Home/Blog/Data Science/PyTorch vs. TensorFlow: The key differences that you should know
Home/Blog/Data Science/PyTorch vs. TensorFlow: The key differences that you should know

PyTorch vs. TensorFlow: The key differences that you should know

Nimra Zaheer
Feb 28, 2024
7 min read

Have you ever found yourself drowning in a sea of Python code written in PyTorch or TensorFlow? If you have, it might make you wonder, “Why do people always use these two frameworks for machine learning-related tasks?” Well, it’s like choosing between two heavyweight champions in machine learning. Let’s go on a journey to demystify the unique traits and distinctions that set these frameworks apart.

TensorFlow#

Google Brain developed TensorFlow as an open-source machine learning library for building and training various machine learning models, including deep learning models. TensorFlow provides a flexible and efficient platform for numerical computations and is particularly well-suited for developing and training deep neural networks.

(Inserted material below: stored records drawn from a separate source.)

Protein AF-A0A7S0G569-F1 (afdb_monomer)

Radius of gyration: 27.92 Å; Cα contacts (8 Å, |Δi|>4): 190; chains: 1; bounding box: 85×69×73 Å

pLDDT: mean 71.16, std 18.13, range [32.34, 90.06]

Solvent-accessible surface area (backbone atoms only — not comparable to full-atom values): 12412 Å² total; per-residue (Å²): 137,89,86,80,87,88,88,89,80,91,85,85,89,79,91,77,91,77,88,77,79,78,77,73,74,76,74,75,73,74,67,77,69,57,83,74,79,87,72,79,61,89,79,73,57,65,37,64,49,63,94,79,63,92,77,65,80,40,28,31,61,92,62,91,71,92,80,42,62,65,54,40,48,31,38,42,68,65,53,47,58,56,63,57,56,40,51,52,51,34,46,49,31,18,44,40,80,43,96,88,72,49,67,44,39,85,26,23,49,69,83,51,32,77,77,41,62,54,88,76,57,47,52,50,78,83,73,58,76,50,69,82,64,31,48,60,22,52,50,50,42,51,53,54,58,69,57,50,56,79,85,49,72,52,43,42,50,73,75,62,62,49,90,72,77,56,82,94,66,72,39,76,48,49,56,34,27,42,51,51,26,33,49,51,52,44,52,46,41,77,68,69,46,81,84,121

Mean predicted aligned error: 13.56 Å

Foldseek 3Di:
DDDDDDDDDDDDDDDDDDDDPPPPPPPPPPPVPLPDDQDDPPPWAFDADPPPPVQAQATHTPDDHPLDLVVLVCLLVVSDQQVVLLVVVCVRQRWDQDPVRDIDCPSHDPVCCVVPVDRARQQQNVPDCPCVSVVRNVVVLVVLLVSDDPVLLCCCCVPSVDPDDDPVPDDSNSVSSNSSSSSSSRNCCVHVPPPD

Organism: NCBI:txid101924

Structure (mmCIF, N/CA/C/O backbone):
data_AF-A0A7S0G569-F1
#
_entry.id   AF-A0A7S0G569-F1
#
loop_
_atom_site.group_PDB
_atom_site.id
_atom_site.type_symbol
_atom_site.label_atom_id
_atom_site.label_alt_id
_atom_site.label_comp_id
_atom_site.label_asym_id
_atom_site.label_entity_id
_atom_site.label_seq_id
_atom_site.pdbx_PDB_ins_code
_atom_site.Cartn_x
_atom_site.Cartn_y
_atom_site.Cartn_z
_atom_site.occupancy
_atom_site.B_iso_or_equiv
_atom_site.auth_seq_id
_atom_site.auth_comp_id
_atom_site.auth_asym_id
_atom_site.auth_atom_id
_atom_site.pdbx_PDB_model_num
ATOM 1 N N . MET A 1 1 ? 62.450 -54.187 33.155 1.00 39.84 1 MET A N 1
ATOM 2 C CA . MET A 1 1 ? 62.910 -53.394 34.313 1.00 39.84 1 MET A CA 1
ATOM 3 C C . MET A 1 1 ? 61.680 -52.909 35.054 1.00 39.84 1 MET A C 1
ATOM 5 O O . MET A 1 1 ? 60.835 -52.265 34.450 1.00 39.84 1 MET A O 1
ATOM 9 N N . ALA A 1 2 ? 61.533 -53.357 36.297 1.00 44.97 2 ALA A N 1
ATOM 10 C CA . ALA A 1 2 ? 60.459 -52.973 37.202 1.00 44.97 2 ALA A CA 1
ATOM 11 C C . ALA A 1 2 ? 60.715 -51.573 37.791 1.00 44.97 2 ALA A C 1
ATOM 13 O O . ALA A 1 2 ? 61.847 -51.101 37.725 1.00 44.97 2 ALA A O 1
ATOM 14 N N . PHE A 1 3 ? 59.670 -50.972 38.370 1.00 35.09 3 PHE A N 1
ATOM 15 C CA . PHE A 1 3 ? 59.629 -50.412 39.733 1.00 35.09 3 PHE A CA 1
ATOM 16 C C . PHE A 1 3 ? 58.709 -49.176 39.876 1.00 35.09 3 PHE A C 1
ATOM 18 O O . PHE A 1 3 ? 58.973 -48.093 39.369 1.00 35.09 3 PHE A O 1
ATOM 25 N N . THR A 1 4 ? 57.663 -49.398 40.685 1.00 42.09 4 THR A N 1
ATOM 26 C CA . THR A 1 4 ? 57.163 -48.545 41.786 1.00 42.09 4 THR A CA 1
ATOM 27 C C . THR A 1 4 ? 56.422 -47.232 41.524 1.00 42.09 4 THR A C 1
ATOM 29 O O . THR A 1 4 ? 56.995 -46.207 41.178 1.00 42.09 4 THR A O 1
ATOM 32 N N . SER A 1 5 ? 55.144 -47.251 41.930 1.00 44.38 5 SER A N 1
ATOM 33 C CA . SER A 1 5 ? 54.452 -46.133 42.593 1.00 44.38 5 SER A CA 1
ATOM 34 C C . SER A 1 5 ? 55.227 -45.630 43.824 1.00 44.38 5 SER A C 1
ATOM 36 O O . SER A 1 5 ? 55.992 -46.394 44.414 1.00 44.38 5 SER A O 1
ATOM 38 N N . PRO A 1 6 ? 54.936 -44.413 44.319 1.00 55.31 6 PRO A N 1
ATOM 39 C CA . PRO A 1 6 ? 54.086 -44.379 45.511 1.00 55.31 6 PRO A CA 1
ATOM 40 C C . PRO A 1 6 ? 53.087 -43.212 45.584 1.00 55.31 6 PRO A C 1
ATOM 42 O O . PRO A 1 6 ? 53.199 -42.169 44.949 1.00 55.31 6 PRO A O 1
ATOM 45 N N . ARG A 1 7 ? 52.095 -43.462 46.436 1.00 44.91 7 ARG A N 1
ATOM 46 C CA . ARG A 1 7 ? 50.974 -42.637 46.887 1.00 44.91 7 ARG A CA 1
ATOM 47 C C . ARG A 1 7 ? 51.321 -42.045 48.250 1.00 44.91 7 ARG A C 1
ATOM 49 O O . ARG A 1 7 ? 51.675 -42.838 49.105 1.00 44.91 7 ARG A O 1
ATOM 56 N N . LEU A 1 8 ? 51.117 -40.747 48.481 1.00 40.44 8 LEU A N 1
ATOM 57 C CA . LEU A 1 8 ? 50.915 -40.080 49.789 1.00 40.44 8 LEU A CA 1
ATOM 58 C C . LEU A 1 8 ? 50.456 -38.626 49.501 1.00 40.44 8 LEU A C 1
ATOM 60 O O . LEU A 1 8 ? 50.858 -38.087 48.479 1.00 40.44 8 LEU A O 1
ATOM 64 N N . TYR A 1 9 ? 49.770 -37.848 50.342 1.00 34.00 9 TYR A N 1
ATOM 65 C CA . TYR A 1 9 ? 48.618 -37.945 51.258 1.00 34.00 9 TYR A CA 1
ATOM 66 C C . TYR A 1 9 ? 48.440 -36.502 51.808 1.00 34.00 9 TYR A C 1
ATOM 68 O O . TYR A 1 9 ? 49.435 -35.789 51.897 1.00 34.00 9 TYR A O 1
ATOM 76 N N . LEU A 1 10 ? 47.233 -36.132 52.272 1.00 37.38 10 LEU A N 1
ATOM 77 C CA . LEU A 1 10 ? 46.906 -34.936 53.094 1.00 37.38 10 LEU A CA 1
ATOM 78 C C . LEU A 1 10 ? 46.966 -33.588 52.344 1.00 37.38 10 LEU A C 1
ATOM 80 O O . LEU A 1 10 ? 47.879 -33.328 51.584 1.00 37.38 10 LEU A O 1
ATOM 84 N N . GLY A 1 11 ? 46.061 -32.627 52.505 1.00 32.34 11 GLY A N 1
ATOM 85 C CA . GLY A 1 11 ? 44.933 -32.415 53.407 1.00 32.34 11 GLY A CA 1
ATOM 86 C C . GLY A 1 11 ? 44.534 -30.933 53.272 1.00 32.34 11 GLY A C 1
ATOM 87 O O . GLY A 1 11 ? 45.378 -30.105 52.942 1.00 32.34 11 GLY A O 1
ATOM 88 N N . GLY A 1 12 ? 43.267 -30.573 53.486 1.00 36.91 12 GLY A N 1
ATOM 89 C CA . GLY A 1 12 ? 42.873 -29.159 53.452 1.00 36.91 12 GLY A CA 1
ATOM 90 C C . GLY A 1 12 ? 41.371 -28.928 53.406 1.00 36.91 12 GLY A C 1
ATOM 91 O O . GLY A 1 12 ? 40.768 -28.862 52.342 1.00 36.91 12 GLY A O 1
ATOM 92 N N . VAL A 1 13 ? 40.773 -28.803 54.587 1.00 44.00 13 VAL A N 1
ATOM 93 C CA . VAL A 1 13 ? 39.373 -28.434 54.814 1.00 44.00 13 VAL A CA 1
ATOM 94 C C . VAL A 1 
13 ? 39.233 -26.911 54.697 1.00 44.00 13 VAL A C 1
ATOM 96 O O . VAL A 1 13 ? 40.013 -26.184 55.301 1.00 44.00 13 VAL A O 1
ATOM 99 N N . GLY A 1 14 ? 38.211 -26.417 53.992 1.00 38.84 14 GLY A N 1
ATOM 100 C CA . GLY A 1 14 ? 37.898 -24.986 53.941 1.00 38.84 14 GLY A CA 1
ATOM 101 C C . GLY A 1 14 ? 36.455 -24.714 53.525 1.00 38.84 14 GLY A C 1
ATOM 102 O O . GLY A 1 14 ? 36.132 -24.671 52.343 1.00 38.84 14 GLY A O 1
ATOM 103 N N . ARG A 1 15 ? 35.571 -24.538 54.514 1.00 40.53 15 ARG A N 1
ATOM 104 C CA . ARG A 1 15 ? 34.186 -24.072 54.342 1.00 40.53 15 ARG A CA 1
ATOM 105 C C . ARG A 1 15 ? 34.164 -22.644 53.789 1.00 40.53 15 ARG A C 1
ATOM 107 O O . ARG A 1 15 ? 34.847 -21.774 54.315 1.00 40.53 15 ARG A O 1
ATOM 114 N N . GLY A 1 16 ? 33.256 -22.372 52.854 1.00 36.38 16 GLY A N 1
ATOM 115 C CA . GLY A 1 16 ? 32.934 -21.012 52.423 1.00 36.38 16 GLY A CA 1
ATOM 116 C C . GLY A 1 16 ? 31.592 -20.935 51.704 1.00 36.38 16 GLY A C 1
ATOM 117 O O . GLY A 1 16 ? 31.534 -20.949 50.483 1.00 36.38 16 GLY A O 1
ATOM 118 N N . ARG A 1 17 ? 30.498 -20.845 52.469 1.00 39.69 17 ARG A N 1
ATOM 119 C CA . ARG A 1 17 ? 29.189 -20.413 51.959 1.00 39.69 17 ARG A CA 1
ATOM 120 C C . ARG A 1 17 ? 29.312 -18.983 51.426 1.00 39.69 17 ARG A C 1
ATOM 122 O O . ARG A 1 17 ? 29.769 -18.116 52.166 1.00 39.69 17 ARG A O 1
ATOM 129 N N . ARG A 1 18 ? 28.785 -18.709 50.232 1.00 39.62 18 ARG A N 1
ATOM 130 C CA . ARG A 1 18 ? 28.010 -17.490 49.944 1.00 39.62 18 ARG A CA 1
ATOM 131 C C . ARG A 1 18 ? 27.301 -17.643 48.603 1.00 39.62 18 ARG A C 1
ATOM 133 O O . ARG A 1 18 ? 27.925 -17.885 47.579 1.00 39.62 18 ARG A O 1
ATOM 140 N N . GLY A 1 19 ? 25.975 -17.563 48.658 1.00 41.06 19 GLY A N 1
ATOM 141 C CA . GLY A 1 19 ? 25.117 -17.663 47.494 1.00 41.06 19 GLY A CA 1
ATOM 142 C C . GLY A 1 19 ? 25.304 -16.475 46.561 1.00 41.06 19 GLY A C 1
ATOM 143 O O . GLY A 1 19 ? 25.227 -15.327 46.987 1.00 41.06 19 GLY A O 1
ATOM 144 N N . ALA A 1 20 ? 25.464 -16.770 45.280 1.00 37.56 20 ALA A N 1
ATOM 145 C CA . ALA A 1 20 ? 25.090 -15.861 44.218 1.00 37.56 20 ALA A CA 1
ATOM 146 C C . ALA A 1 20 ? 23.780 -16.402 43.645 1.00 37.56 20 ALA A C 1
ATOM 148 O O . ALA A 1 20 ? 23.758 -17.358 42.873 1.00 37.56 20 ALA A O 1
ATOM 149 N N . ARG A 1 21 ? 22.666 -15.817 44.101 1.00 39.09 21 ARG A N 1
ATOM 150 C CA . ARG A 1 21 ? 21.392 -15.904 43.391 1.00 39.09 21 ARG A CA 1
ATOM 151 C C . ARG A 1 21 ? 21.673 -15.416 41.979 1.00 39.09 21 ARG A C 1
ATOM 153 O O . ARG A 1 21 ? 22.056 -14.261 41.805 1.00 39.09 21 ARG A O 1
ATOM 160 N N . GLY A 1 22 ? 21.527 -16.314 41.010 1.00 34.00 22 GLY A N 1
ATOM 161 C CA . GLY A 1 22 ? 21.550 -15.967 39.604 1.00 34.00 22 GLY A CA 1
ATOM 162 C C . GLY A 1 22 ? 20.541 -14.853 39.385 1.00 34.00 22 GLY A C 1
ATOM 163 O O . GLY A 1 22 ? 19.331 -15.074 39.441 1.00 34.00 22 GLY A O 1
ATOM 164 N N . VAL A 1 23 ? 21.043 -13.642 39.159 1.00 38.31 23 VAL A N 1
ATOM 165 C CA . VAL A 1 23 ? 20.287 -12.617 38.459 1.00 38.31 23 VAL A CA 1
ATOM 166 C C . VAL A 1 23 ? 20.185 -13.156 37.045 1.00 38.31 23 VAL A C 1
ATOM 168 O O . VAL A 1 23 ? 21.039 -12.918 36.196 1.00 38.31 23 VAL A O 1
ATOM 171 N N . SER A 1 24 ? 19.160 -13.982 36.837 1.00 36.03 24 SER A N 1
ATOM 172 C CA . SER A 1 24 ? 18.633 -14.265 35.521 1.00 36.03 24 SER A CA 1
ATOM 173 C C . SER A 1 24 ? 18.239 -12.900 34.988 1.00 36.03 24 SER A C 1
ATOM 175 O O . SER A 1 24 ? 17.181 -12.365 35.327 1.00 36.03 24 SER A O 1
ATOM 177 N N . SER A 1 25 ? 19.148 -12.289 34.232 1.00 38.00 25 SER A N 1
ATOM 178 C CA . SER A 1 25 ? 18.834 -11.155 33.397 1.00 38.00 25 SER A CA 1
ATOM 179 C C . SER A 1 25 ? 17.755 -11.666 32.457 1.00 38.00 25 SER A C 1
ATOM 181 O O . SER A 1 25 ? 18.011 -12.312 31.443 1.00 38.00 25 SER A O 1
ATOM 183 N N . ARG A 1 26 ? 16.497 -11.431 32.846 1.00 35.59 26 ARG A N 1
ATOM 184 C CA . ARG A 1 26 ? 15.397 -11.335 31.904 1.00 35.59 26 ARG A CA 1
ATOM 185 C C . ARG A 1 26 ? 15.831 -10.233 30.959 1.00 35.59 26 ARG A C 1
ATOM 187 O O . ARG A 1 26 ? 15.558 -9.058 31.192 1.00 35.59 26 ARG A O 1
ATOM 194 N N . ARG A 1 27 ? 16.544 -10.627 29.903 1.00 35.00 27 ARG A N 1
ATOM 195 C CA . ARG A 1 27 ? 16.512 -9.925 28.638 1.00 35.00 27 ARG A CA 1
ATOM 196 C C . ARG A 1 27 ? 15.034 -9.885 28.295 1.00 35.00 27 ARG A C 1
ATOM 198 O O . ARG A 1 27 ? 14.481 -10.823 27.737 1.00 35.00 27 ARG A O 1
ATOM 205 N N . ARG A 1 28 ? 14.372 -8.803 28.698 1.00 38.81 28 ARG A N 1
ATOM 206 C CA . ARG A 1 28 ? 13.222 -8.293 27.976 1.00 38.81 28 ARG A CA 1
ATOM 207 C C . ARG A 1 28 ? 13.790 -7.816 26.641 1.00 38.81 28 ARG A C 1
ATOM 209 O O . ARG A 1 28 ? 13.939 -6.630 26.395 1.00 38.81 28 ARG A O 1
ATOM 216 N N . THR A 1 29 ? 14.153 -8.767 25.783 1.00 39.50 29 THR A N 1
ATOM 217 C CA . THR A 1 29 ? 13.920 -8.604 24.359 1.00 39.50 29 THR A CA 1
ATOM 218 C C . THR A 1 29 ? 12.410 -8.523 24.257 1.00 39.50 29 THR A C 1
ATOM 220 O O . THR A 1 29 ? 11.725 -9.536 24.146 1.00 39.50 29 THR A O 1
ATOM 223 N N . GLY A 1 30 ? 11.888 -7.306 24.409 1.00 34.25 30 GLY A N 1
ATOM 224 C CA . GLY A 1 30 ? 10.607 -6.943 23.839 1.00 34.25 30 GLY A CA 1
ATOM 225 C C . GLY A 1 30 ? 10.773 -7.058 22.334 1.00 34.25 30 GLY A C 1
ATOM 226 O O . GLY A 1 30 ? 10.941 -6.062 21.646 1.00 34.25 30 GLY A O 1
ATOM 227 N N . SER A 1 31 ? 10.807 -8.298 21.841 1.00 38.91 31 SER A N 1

Let’s explore computational graphs, tensors, and machine learning models in TensorFlow with code examples.

Computational graphs#

In TensorFlow, computations are represented as directed acyclic graphs or computational graphs. Nodes represent operations or computations. These include mathematical operations, variable assignments, or high-level operations like neural network layers. Each node performs a specific operation on its input data and produces an output. On the other hand, edges represent the flow of data between nodes. They carry tensors, which are multi-dimensional arrays, from one node to another. Edges also define the dependencies between nodes, indicating the order in which operations should be executed. Tensors are the data structures that flow through the edges of the graph. They represent the inputs, outputs, and intermediate results of operations. Tensors can have various ranks, such as scalars, vectors, matrices, or higher-dimensional arrays, and are the fundamental building blocks in TensorFlow.

The following example demonstrates the creation of a simple computational graph:

import tensorflow as tf
# Define nodes in the computational graph
a = tf.constant(2.0, name='a')
b = tf.constant(3.0, name='b')
c = tf.add(a, b, name='c')
# Print the computational graph
print("Computational Graph Nodes:")
print(a)
print(b)
print(c)

In this TensorFlow code snippet, nodes are defined in a computational graph where a and b are constant nodes with values 2.0 and 3.0, respectively. The node c represents their sum, and the script prints these nodes, providing a glimpse into the structure of the computational graph.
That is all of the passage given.